My answer is Ankha, but I'm surprised that Olivia is not on here. She is cool.


----------



## hijessicarose (Aug 12, 2013)

th8827 said:


> My answer is Ankha, but I'm surprised that Olivia is not on here. She is cool.



There is a lot I've probably left out. I just added the ones to the poll that I see a lot haha.


----------



## Sena (Aug 12, 2013)

Tiffany. She is awesome. A dream villager of mine.


----------



## Lyla (Aug 12, 2013)

Annalise!


----------



## Touko (Aug 12, 2013)

Whitney is my all time favorite snooty m(_ _)m


----------



## Brackets (Aug 12, 2013)

I love Soleil the hamster, she's been in my town since the start and she's so cute! <3


----------



## in-a-pickle (Aug 12, 2013)

I'm partial to Monique. I happen to love her "Marilyn Monroe" look.


----------



## Lurrdoc (Aug 12, 2013)

Bree is my snooty queen. As far as I'm concerned.


----------



## poliwag0 (Aug 12, 2013)

Whitneeeeeey!!


----------



## Chris (Aug 12, 2013)

I've 3/5 of those listed in the poll (Whitney & Freya in one town; Diana in the other) and I really don't know if I've a favourite.
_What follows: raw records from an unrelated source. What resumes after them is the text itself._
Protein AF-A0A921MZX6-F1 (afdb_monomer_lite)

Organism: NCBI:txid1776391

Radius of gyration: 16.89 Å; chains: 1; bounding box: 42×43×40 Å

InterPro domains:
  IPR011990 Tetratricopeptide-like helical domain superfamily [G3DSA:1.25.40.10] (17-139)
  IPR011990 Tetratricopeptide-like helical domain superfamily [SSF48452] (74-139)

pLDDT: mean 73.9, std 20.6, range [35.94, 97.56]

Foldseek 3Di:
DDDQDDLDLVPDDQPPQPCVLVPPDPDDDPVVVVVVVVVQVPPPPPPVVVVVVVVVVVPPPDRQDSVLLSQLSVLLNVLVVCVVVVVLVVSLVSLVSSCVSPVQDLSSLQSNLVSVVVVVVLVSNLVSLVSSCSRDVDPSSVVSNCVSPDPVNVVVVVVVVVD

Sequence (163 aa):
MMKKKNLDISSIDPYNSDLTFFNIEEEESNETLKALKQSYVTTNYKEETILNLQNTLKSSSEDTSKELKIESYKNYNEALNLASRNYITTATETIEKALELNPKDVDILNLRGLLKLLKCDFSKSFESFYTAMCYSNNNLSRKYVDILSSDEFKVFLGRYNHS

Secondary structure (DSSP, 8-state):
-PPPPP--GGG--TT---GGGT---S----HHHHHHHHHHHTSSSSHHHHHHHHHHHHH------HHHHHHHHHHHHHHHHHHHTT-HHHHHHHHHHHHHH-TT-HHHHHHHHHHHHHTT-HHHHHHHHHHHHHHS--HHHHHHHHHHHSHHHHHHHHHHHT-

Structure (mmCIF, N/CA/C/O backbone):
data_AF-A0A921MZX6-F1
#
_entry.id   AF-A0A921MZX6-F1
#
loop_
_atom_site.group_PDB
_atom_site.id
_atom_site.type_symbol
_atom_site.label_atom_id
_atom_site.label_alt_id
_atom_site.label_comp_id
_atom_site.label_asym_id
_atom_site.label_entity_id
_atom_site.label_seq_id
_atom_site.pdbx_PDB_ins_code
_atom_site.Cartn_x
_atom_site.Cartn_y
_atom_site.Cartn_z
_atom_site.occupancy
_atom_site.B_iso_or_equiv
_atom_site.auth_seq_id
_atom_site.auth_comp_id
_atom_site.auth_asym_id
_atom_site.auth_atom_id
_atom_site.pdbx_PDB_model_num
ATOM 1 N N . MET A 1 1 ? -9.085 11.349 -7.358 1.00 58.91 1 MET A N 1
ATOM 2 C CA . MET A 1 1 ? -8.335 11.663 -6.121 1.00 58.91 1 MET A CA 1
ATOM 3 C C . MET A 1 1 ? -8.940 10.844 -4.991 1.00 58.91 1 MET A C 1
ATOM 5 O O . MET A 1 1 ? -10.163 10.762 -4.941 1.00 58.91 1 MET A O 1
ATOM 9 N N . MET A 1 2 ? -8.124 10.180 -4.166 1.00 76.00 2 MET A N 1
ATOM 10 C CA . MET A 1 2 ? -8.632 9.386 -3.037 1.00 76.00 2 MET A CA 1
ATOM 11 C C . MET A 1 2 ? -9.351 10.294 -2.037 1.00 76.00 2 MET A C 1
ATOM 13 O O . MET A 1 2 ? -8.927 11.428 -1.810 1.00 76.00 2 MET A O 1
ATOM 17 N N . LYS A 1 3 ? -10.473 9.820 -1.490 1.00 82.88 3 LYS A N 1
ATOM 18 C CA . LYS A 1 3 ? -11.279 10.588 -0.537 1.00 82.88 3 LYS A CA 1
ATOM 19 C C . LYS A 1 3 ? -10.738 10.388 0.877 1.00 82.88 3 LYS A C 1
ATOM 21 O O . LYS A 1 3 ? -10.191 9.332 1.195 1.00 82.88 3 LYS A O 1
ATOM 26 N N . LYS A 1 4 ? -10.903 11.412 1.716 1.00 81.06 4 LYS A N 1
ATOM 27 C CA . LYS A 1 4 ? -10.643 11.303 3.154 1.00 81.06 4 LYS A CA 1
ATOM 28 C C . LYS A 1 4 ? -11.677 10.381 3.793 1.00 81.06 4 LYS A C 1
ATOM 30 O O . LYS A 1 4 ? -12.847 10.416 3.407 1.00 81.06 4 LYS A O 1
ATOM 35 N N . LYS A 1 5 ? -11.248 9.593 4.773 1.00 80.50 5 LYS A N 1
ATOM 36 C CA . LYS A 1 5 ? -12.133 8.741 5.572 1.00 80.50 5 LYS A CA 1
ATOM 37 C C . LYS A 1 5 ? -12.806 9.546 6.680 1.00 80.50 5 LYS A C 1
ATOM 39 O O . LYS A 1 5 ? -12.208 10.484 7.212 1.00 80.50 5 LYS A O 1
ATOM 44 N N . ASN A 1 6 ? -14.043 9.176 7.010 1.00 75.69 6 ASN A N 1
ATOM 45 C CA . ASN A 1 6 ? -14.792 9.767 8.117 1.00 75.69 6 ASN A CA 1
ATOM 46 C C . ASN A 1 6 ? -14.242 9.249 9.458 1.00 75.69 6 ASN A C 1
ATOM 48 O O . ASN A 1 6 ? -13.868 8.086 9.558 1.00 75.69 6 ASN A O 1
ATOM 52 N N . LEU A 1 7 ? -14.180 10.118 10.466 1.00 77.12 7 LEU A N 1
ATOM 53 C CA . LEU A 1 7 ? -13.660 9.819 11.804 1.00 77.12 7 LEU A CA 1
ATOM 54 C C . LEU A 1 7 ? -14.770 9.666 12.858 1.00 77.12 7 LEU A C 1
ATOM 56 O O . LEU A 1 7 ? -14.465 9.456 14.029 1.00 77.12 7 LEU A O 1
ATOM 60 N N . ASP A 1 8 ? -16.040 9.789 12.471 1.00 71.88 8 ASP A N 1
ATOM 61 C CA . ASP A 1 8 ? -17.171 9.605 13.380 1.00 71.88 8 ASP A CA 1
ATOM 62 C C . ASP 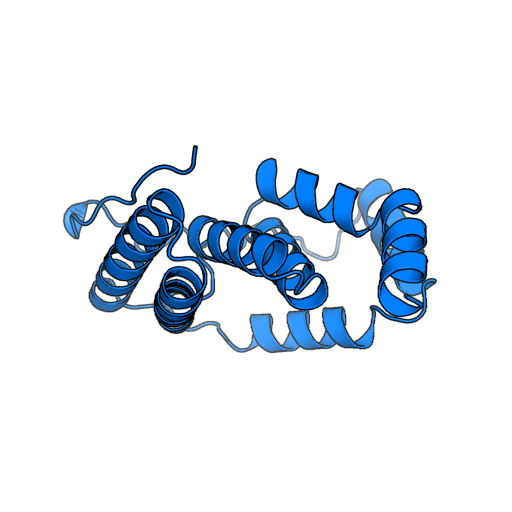A 1 8 ? -17.375 8.121 13.725 1.00 71.88 8 ASP A C 1
ATOM 64 O O . ASP A 1 8 ? -17.761 7.314 12.876 1.00 71.88 8 ASP A O 1
ATOM 68 N N . ILE A 1 9 ? -17.152 7.777 14.999 1.00 60.09 9 ILE A N 1
ATOM 69 C CA . ILE A 1 9 ? -17.258 6.416 15.543 1.00 60.09 9 ILE A CA 1
ATOM 70 C C . ILE A 1 9 ? -18.641 5.787 15.349 1.00 60.09 9 ILE A C 1
ATOM 72 O O . ILE A 1 9 ? -18.753 4.564 15.242 1.00 60.09 9 ILE A O 1
ATOM 76 N N . SER A 1 10 ? -19.693 6.608 15.290 1.00 61.75 10 SER A N 1
ATOM 77 C CA . SER A 1 10 ? -21.073 6.150 15.101 1.00 61.75 10 SER A CA 1
ATOM 78 C C . SER A 1 10 ? -21.351 5.684 13.669 1.00 61.75 10 SER A C 1
ATOM 80 O O . SER A 1 10 ? -22.266 4.897 13.444 1.00 61.75 10 SER A O 1
ATOM 82 N N . SER A 1 11 ? -20.530 6.131 12.714 1.00 59.00 11 SER A N 1
ATOM 83 C CA . SER A 1 11 ? -20.663 5.854 11.280 1.00 59.00 11 SER A CA 1
ATOM 84 C C . SER A 1 11 ? -19.747 4.725 10.787 1.00 59.00 11 SER A C 1
ATOM 86 O O . SER A 1 11 ? -19.760 4.404 9.599 1.00 59.00 11 SER A O 1
ATOM 88 N N . ILE A 1 12 ? -18.921 4.139 11.663 1.00 56.22 12 ILE A N 1
ATOM 89 C CA . ILE A 1 12 ? -17.991 3.059 11.306 1.00 56.22 12 ILE A CA 1
ATOM 90 C C . ILE A 1 12 ? -18.715 1.720 11.434 1.00 56.22 12 ILE A C 1
ATOM 92 O O . ILE A 1 12 ? -19.005 1.258 12.541 1.00 56.22 12 ILE A O 1
ATOM 96 N N . ASP A 1 13 ? -18.984 1.099 10.285 1.00 53.75 13 ASP A N 1
ATOM 97 C CA . ASP A 1 13 ? -19.588 -0.227 10.213 1.00 53.75 13 ASP A CA 1
ATOM 98 C C . ASP A 1 13 ? -18.641 -1.278 10.835 1.00 53.75 13 ASP A C 1
ATOM 100 O O . ASP A 1 13 ? -17.488 -1.417 10.396 1.00 53.75 13 ASP A O 1
ATOM 104 N N . PRO A 1 14 ? -19.078 -2.007 11.880 1.00 47.56 14 PRO A N 1
ATOM 105 C CA . PRO A 1 14 ? -18.276 -3.064 12.478 1.00 47.56 14 PRO A CA 1
ATOM 106 C C . PRO A 1 14 ? -17.964 -4.210 11.502 1.00 47.56 14 PRO A C 1
ATOM 108 O O . PRO A 1 14 ? -16.873 -4.764 11.619 1.00 47.56 14 PRO A O 1
ATOM 111 N N . TYR A 1 15 ? -18.828 -4.499 10.520 1.00 46.94 15 TYR A N 1
ATOM 112 C CA . TYR A 1 15 ? -18.813 -5.753 9.748 1.00 46.94 15 TYR A CA 1
ATOM 113 C C . TYR A 1 15 ? -18.490 -5.621 8.257 1.00 46.94 15 TYR A C 1
ATOM 115 O O . TYR A 1 15 ? -18.622 -6.595 7.520 1.00 46.94 15 TYR A O 1
ATOM 123 N N . ASN A 1 16 ? -18.011 -4.471 7.778 1.00 46.09 16 ASN A N 1
ATOM 124 C CA . ASN A 1 16 ? -17.676 -4.319 6.357 1.00 46.09 16 ASN A CA 1
ATOM 125 C C . ASN A 1 16 ? -16.318 -4.953 5.976 1.00 46.09 16 ASN A C 1
ATOM 127 O O . ASN A 1 16 ? -15.492 -4.347 5.295 1.00 46.09 16 ASN A O 1
ATOM 131 N N . SER A 1 17 ? -16.050 -6.164 6.464 1.00 44.16 17 SER A N 1
ATOM 132 C CA . SER A 1 17 ? -15.107 -7.081 5.834 1.00 44.16 17 SER A CA 1
ATOM 133 C C . SER A 1 17 ? -15.930 -7.983 4.930 1.00 44.16 17 SER A C 1
ATOM 135 O O . SER A 1 17 ? -16.369 -9.055 5.348 1.00 44.16 17 SER A O 1
ATOM 137 N N . ASP A 1 18 ? -16.201 -7.519 3.713 1.00 38.75 18 ASP A N 1
ATOM 138 C CA . ASP A 1 18 ? -16.883 -8.327 2.711 1.00 38.75 18 ASP A CA 1
ATOM 139 C C . ASP A 1 18 ? -15.954 -9.481 2.283 1.00 38.75 18 ASP A C 1
ATOM 141 O O . ASP A 1 18 ? -15.217 -9.417 1.304 1.00 38.75 18 ASP A O 1
ATOM 145 N N . LEU A 1 19 ? -15.926 -10.536 3.101 1.00 41.53 19 LEU A N 1
ATOM 146 C CA . LEU A 1 19 ? -15.189 -11.777 2.872 1.00 41.53 19 LEU A CA 1
ATOM 147 C C . LEU A 1 19 ? -15.917 -12.671 1.857 1.00 41.53 19 LEU A C 1
ATOM 149 O O . LEU A 1 19 ? -15.501 -13.811 1.656 1.00 41.53 19 LEU A O 1
ATOM 153 N N . THR A 1 20 ? -16.981 -12.190 1.198 1.00 42.72 20 THR A N 1
ATOM 154 C CA . THR A 1 20 ? -17.721 -12.960 0.181 1.00 42.72 20 THR A CA 1
ATOM 155 C C . THR A 1 20 ? -16.823 -13.429 -0.960 1.00 42.72 20 THR A C 1
ATOM 157 O O . THR A 1 20 ? -17.086 -14.476 -1.541 1.00 42.72 20 THR A O 1
ATOM 160 N N . PHE A 1 21 ? -15.705 -12.743 -1.218 1.00 38.62 21 PHE A N 1
ATOM 161 C CA . PHE A 1 21 ? -14.698 -13.207 -2.172 1.00 38.62 21 PHE A CA 1
ATOM 162 C C . PHE A 1 21 ? -13.948 -14.479 -1.720 1.00 38.62 21 PHE A C 1
ATOM 164 O O . PHE A 1 21 ? -13.520 -15.266 -2.560 1.00 38.62 21 PHE A O 1
ATOM 171 N N . PHE A 1 22 ? -13.803 -14.711 -0.411 1.00 39.56 22 PHE A N 1
ATOM 172 C CA . PHE A 1 22 ? -13.132 -15.892 0.155 1.00 39.56 22 PHE A CA 1
ATOM 173 C C . PHE A 1 22 ? -14.099 -17.021 0.537 1.00 39.56 22 PHE A C 1
ATOM 175 O O . PHE A 1 22 ? -13.656 -18.152 0.714 1.00 39.56 22 PHE A O 1
ATOM 182 N N . ASN A 1 23 ? -15.401 -16.723 0.613 1.00 37.62 23 ASN A N 1
ATOM 183 C CA . ASN A 1 23 ? -16.486 -17.698 0.763 1.00 37.62 23 ASN A CA 1
ATOM 184 C C . ASN A 1 23 ? -17.004 -18.231 -0.581 1.00 37.62 23 ASN A C 1
ATOM 186 O O . ASN A 1 23 ? -18.076 -18.830 -0.626 1.00 37.62 23 ASN A O 1
ATOM 190 N N . ILE A 1 24 ? -16.266 -18.033 -1.678 1.00 39.25 24 ILE A N 1
ATOM 191 C CA . ILE A 1 24 ? -16.516 -18.805 -2.893 1.00 39.25 24 ILE A CA 1
ATOM 192 C C . ILE A 1 24 ? -16.089 -20.234 -2.561 1.00 39.25 24 ILE A C 1
ATOM 194 O O . ILE A 1 24 ? -14.912 -20.587 -2.658 1.00 39.25 24 ILE A O 1
ATOM 198 N N . GLU A 1 25 ? -17.063 -21.013 -2.086 1.00 35.94 25 GLU A N 1
ATOM 199 C CA . GLU A 1 25 ? -17.037 -22.468 -2.101 1.00 35.94 25 GLU A CA 1
ATOM 200 C C . GLU A 1 25 ? -16.437 -22.915 -3.435 1.00 35.94 25 GLU A C 1
ATOM 202 O O . GLU A 1 25 ? -16.644 -22.276 -4.467 1.00 35.94 25 GLU A O 1
ATOM 207 N N . GLU A 1 26 ? -15.652 -23.987 -3.409 1.00 42.25 26 GLU A N 1
ATOM 208 C CA . GLU A 1 26 ? -14.907 -24.542 -4.544 1.00 42.25 26 GLU A CA 1
ATOM 209 C C . GLU A 1 26 ? -15.785 -24.985 -5.742 1.00 42.25 26 GLU A C 1
ATOM 211 O O . GLU A 1 26 ? -15.326 -25.723 -6.610 1.00 42.25 26 GLU A O 1
ATOM 216 N N . GLU A 1 27 ? -17.022 -24.506 -5.856 1.00 40.66 27 GLU A N 1
ATOM 217 C CA . GLU A 1 27 ? -17.945 -24.737 -6.958 1.00 40.66 27 GLU A CA 1
ATOM 218 C C . GLU A 1 27 ? -17.820 -23.644 -8.037 1.00 40.66 27 GLU A C 1
ATOM 220 O O . GLU A 1 27 ? -18.533 -22.646 -8.117 1.00 40.66 27 GLU A O 1
ATOM 225 N N . GLU A 1 28 ? -16.796 -23.850 -8.862 1.00 49.50 28 GLU A N 1
ATOM 226 C CA . GLU A 1 28 ? -16.922 -24.007 -10.316 1.00 49.50 28 GLU A CA 1
ATOM 227 C C . GLU A 1 28 ? -17.917 -23.090 -11.076 1.00 49.50 28 GLU A C 1
ATOM 229 O O . GLU A 1 28 ? -19.119 -23.319 -11.098 1.00 49.50 28 GLU A O 1
ATOM 234 N N . SER A 1 29 ? -17.391 -22.095 -11.817 1.00 42.38 29 SER A N 1
ATOM 235 C CA . SER A 1 29 ? -17.954 -21.668 -13.129 1.00 42.38 29 SER A CA 1
ATOM 236 C C . SER A 1 29 ? -17.191 -20.543 -13.843 1.00 42.38 29 SER A C 1
ATOM 238 O O . SER A 1 29 ? -17.441 -20.298 -15.021 1.00 42.38 29 SER A O 1
ATOM 240 N N . ASN A 1 30 ? -16.246 -19.840 -13.206 1.00 53.97 30 ASN A N 1
ATOM 241 C CA . ASN A 1 30 ? -15.534 -18.762 -13.901 1.00 53.97 30 ASN A CA 1
ATOM 242 C C . ASN A 1 30 ? -14.236 -19.269 -14.552 1.00 53.97 30 ASN A C 1
ATOM 244 O O . ASN A 1 30 ? -13.154 -19.200 -13.961 1.00 53.97 30 ASN A O 1
ATOM 248 N N . GLU A 1 31 ? -14.349 -19.769 -15.787 1.00 50.53 31 GLU A N 1
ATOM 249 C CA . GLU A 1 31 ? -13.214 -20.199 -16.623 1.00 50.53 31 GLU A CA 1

They're all lovely additions to my towns.


----------



## Stitched (Aug 12, 2013)

I've only encountered Olivia as a snooty, but I love her to death.


----------



## sweetfire (Aug 12, 2013)

Diana <3


----------



## peachsoda (Aug 12, 2013)

I like both Whitney and Diana but I picked Diana in the poll.


----------



## Megan. (Aug 12, 2013)

Whitney,Freya and Ankha! :3​


----------



## MadisonCrossing (Aug 12, 2013)

I'm pretty sure my snooty queen is Blanche...but I also_ LOVE _Ankha.  I think she's adorable. <3  And they would be a dreamie of mine, except I don't really do that.


----------



## Farobi (Aug 12, 2013)

Lyla said:


> Annalise!



This


----------



## KitchenWhisk (Aug 12, 2013)

Tiffany!

But man, Blanche and Ankha are a close second/third.


----------



## chriss (Aug 12, 2013)

KitchenWhisk said:


> Tiffany!
> 
> But man, Blanche and Ankha are a close second/third.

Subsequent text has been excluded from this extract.